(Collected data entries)
<<<<
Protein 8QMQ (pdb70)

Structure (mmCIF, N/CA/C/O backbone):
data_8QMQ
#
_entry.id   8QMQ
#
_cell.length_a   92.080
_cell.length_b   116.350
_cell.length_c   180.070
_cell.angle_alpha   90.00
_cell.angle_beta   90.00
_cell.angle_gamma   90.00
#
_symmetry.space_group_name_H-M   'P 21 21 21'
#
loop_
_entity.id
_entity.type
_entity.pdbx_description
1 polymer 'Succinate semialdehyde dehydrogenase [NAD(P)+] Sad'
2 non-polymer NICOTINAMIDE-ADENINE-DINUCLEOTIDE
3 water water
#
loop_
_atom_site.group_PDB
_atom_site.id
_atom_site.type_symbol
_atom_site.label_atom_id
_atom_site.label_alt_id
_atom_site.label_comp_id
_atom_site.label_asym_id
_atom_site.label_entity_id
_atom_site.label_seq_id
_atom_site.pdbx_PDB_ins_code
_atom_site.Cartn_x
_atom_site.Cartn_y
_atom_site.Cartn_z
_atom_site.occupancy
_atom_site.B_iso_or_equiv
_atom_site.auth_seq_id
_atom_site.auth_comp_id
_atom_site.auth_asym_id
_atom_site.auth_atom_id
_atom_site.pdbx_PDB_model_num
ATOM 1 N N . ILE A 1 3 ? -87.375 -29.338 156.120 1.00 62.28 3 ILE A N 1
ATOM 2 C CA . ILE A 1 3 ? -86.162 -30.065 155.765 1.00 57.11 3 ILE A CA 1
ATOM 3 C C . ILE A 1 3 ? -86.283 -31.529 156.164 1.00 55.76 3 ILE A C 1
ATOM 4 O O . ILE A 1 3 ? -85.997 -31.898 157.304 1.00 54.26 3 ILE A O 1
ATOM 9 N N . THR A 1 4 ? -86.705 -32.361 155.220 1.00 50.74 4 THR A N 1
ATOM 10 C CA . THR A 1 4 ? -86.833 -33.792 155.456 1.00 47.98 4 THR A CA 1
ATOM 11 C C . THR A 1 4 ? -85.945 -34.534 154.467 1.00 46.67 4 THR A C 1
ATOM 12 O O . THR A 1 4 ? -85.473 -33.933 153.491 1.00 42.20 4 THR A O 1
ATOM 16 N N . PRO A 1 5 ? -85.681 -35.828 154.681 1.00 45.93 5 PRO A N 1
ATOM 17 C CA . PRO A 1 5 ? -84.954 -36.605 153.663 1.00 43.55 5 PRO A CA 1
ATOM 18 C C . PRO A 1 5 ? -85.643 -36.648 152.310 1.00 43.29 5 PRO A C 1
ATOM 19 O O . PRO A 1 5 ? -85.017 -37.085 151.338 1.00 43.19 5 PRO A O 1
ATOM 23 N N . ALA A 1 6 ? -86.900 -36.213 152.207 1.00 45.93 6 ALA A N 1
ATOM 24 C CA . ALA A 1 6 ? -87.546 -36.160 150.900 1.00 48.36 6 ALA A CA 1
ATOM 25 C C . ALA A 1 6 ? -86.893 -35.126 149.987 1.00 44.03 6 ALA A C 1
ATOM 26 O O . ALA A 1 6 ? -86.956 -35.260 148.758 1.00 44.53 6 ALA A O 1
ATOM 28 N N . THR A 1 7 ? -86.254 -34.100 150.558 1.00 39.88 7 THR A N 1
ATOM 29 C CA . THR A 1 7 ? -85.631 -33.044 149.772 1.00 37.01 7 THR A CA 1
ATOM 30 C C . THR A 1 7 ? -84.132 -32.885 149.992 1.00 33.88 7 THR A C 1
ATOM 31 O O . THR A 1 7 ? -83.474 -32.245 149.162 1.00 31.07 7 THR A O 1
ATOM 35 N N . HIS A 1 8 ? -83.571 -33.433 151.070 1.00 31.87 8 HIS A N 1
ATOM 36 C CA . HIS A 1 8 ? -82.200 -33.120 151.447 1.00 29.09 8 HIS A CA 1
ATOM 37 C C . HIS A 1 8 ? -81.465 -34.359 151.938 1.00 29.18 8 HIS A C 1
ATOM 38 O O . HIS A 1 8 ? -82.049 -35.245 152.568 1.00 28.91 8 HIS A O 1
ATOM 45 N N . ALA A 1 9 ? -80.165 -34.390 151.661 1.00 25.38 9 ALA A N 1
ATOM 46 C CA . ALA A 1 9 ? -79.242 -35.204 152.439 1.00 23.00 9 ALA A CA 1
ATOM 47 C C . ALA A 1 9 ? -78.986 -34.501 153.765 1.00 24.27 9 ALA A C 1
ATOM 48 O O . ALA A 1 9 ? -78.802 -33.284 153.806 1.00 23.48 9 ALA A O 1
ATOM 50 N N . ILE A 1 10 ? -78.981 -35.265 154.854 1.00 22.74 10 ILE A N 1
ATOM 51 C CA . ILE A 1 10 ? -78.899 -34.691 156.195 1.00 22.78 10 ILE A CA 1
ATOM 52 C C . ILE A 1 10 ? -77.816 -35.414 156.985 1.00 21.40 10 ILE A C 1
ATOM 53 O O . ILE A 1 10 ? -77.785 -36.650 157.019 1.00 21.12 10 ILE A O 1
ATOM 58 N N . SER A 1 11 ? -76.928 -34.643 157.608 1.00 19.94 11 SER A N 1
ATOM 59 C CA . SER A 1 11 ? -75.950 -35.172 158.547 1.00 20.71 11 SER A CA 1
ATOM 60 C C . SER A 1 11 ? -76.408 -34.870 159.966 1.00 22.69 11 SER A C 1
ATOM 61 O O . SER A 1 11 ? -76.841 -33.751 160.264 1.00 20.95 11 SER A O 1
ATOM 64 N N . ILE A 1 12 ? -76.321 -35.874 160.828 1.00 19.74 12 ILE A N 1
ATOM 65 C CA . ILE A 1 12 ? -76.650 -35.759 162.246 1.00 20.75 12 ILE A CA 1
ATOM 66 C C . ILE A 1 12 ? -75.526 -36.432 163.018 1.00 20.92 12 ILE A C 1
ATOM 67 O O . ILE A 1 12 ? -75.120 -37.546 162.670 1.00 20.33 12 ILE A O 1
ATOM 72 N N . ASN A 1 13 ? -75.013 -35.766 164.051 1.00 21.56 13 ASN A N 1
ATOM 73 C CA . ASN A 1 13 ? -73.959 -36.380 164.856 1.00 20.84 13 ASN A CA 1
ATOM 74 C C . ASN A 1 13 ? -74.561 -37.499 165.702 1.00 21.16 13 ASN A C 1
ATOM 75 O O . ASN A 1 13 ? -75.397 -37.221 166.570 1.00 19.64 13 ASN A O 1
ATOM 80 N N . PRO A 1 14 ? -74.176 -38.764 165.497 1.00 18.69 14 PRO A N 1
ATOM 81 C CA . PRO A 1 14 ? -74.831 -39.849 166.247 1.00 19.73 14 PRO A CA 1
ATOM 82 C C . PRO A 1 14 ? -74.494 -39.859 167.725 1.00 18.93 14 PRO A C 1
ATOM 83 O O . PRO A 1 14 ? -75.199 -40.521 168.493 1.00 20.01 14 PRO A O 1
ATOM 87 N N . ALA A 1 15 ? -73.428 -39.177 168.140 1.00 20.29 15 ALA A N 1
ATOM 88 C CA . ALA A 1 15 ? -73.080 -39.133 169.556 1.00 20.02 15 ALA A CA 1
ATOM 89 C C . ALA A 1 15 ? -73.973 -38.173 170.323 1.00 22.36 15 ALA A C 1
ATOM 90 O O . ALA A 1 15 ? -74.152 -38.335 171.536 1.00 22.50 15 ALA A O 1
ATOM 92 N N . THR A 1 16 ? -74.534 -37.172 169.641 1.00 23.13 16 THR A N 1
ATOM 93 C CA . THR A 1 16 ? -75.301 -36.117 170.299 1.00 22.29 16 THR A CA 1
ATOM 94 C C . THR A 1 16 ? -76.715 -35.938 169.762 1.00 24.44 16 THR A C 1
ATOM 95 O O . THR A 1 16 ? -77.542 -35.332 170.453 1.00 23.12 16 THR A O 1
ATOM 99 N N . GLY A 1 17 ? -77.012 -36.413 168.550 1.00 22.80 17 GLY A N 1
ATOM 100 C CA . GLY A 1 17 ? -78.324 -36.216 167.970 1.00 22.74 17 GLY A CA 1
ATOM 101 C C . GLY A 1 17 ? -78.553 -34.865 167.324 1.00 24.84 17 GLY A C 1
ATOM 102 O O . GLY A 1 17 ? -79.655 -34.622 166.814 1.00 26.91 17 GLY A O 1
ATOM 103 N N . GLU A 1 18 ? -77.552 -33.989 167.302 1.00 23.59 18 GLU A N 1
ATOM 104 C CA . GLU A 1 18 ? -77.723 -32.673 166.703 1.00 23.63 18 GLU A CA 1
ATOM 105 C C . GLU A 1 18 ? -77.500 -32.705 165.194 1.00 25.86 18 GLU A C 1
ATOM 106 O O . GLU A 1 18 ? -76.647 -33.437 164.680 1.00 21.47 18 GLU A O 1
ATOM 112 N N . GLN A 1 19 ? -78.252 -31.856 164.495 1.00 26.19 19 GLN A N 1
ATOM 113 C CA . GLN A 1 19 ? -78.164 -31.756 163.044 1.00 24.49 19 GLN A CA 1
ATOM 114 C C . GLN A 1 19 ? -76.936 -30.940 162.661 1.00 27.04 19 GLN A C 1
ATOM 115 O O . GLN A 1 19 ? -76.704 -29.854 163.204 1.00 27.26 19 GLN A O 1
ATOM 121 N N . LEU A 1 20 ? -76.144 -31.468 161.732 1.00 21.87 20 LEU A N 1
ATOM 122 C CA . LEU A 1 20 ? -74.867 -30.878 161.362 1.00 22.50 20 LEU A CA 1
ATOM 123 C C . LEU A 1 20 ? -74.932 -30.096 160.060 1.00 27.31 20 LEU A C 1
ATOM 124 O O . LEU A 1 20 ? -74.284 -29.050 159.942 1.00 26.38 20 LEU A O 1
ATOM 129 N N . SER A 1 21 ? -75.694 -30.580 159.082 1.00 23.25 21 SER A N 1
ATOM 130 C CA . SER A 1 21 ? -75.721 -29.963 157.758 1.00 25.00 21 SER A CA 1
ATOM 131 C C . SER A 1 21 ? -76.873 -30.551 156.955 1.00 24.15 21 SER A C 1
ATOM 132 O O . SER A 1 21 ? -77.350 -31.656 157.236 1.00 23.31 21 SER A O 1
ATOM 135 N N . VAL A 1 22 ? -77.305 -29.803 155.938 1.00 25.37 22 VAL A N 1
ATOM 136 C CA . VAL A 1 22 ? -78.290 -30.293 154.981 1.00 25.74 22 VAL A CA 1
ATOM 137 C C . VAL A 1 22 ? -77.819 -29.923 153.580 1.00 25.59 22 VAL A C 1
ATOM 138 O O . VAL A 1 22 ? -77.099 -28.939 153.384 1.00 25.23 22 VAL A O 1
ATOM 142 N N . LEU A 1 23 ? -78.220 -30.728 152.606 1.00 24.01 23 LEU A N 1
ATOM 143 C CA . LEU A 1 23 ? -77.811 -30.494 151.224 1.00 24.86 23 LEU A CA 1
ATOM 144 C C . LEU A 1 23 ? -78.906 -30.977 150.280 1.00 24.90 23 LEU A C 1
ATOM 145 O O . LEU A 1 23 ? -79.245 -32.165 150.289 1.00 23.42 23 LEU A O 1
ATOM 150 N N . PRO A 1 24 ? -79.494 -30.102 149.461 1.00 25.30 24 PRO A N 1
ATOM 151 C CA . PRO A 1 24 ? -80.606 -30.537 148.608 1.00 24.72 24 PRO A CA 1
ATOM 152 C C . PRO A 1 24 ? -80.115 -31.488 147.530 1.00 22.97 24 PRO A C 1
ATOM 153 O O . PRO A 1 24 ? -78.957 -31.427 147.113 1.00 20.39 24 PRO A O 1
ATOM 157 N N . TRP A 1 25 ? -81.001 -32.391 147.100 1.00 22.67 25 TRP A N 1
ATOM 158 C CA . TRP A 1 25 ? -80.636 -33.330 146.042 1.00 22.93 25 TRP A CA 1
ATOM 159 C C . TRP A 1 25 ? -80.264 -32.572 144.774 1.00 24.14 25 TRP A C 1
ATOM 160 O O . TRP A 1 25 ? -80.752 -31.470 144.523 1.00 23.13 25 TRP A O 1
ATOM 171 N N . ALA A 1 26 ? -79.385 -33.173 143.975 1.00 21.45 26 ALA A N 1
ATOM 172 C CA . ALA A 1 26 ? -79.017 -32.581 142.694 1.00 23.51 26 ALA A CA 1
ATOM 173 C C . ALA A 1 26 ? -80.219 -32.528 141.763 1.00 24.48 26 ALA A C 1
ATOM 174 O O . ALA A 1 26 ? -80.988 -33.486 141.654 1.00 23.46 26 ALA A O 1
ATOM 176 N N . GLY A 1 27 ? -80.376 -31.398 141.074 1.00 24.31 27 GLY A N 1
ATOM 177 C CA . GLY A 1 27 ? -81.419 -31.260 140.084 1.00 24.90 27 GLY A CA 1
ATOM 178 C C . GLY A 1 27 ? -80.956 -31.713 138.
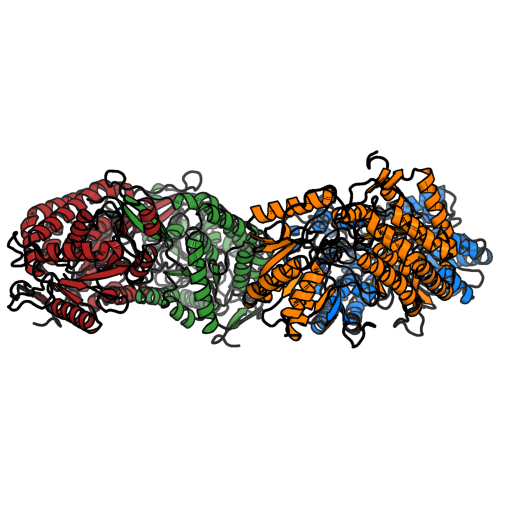712 1.00 26.75 27 GLY A C 1
ATOM 179 O O . GLY A 1 27 ? -79.829 -32.169 138.520 1.00 21.76 27 GLY A O 1
ATOM 180 N N . ALA A 1 28 ? -81.862 -31.564 137.741 1.00 27.92 28 ALA A N 1
ATOM 181 C CA . ALA A 1 28 ? -81.581 -31.996 136.374 1.00 28.34 28 ALA A CA 1
ATOM 182 C C . ALA A 1 28 ? -80.358 -31.290 135.807 1.00 26.59 28 ALA A C 1
ATOM 183 O O . ALA A 1 28 ? -79.518 -31.918 135.149 1.00 26.22 28 ALA A O 1
ATOM 185 N N . ASP A 1 29 ? -80.235 -29.985 136.055 1.00 27.67 29 ASP A N 1
ATOM 186 C CA . ASP A 1 29 ? -79.078 -29.249 135.560 1.00 28.07 29 ASP A CA 1
ATOM 187 C C . ASP A 1 29 ? -77.790 -29.714 136.227 1.00 25.40 29 ASP A C 1
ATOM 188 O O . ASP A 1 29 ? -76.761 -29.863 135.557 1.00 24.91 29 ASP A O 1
>>>>
■ **Assigned task**
Above are some lines. Repeat exactly, and only, those from the line that has "ATOM 123 C C" through the line that has "ATOM 144 C C".

■ **Task answer**
ATOM 123 C C . LEU A 1 20 ? -74.932 -30.096 160.060 1.00 27.31 20 LEU A C 1
ATOM 124 O O . LEU A 1 20 ? -74.284 -29.050 159.942 1.00 26.38 20 LEU A O 1
ATOM 129 N N . SER A 1 21 ? -75.694 -30.580 159.082 1.00 23.25 21 SER A N 1
ATOM 130 C CA . SER A 1 21 ? -75.721 -29.963 157.758 1.00 25.00 21 SER A CA 1
ATOM 131 C C . SER A 1 21 ? -76.873 -30.551 156.955 1.00 24.15 21 SER A C 1
ATOM 132 O O . SER A 1 21 ? -77.350 -31.656 157.236 1.00 23.31 21 SER A O 1
ATOM 135 N N . VAL A 1 22 ? -77.305 -29.803 155.938 1.00 25.37 22 VAL A N 1
ATOM 136 C CA . VAL A 1 22 ? -78.290 -30.293 154.981 1.00 25.74 22 VAL A CA 1
ATOM 137 C C . VAL A 1 22 ? -77.819 -29.923 153.580 1.00 25.59 22 VAL A C 1
ATOM 138 O O . VAL A 1 22 ? -77.099 -28.939 153.384 1.00 25.23 22 VAL A O 1
ATOM 142 N N . LEU A 1 23 ? -78.220 -30.728 152.606 1.00 24.01 23 LEU A N 1
ATOM 143 C CA . LEU A 1 23 ? -77.811 -30.494 151.224 1.00 24.86 23 LEU A CA 1
ATOM 144 C C . LEU A 1 23 ? -78.906 -30.977 150.280 1.00 24.90 23 LEU A C 1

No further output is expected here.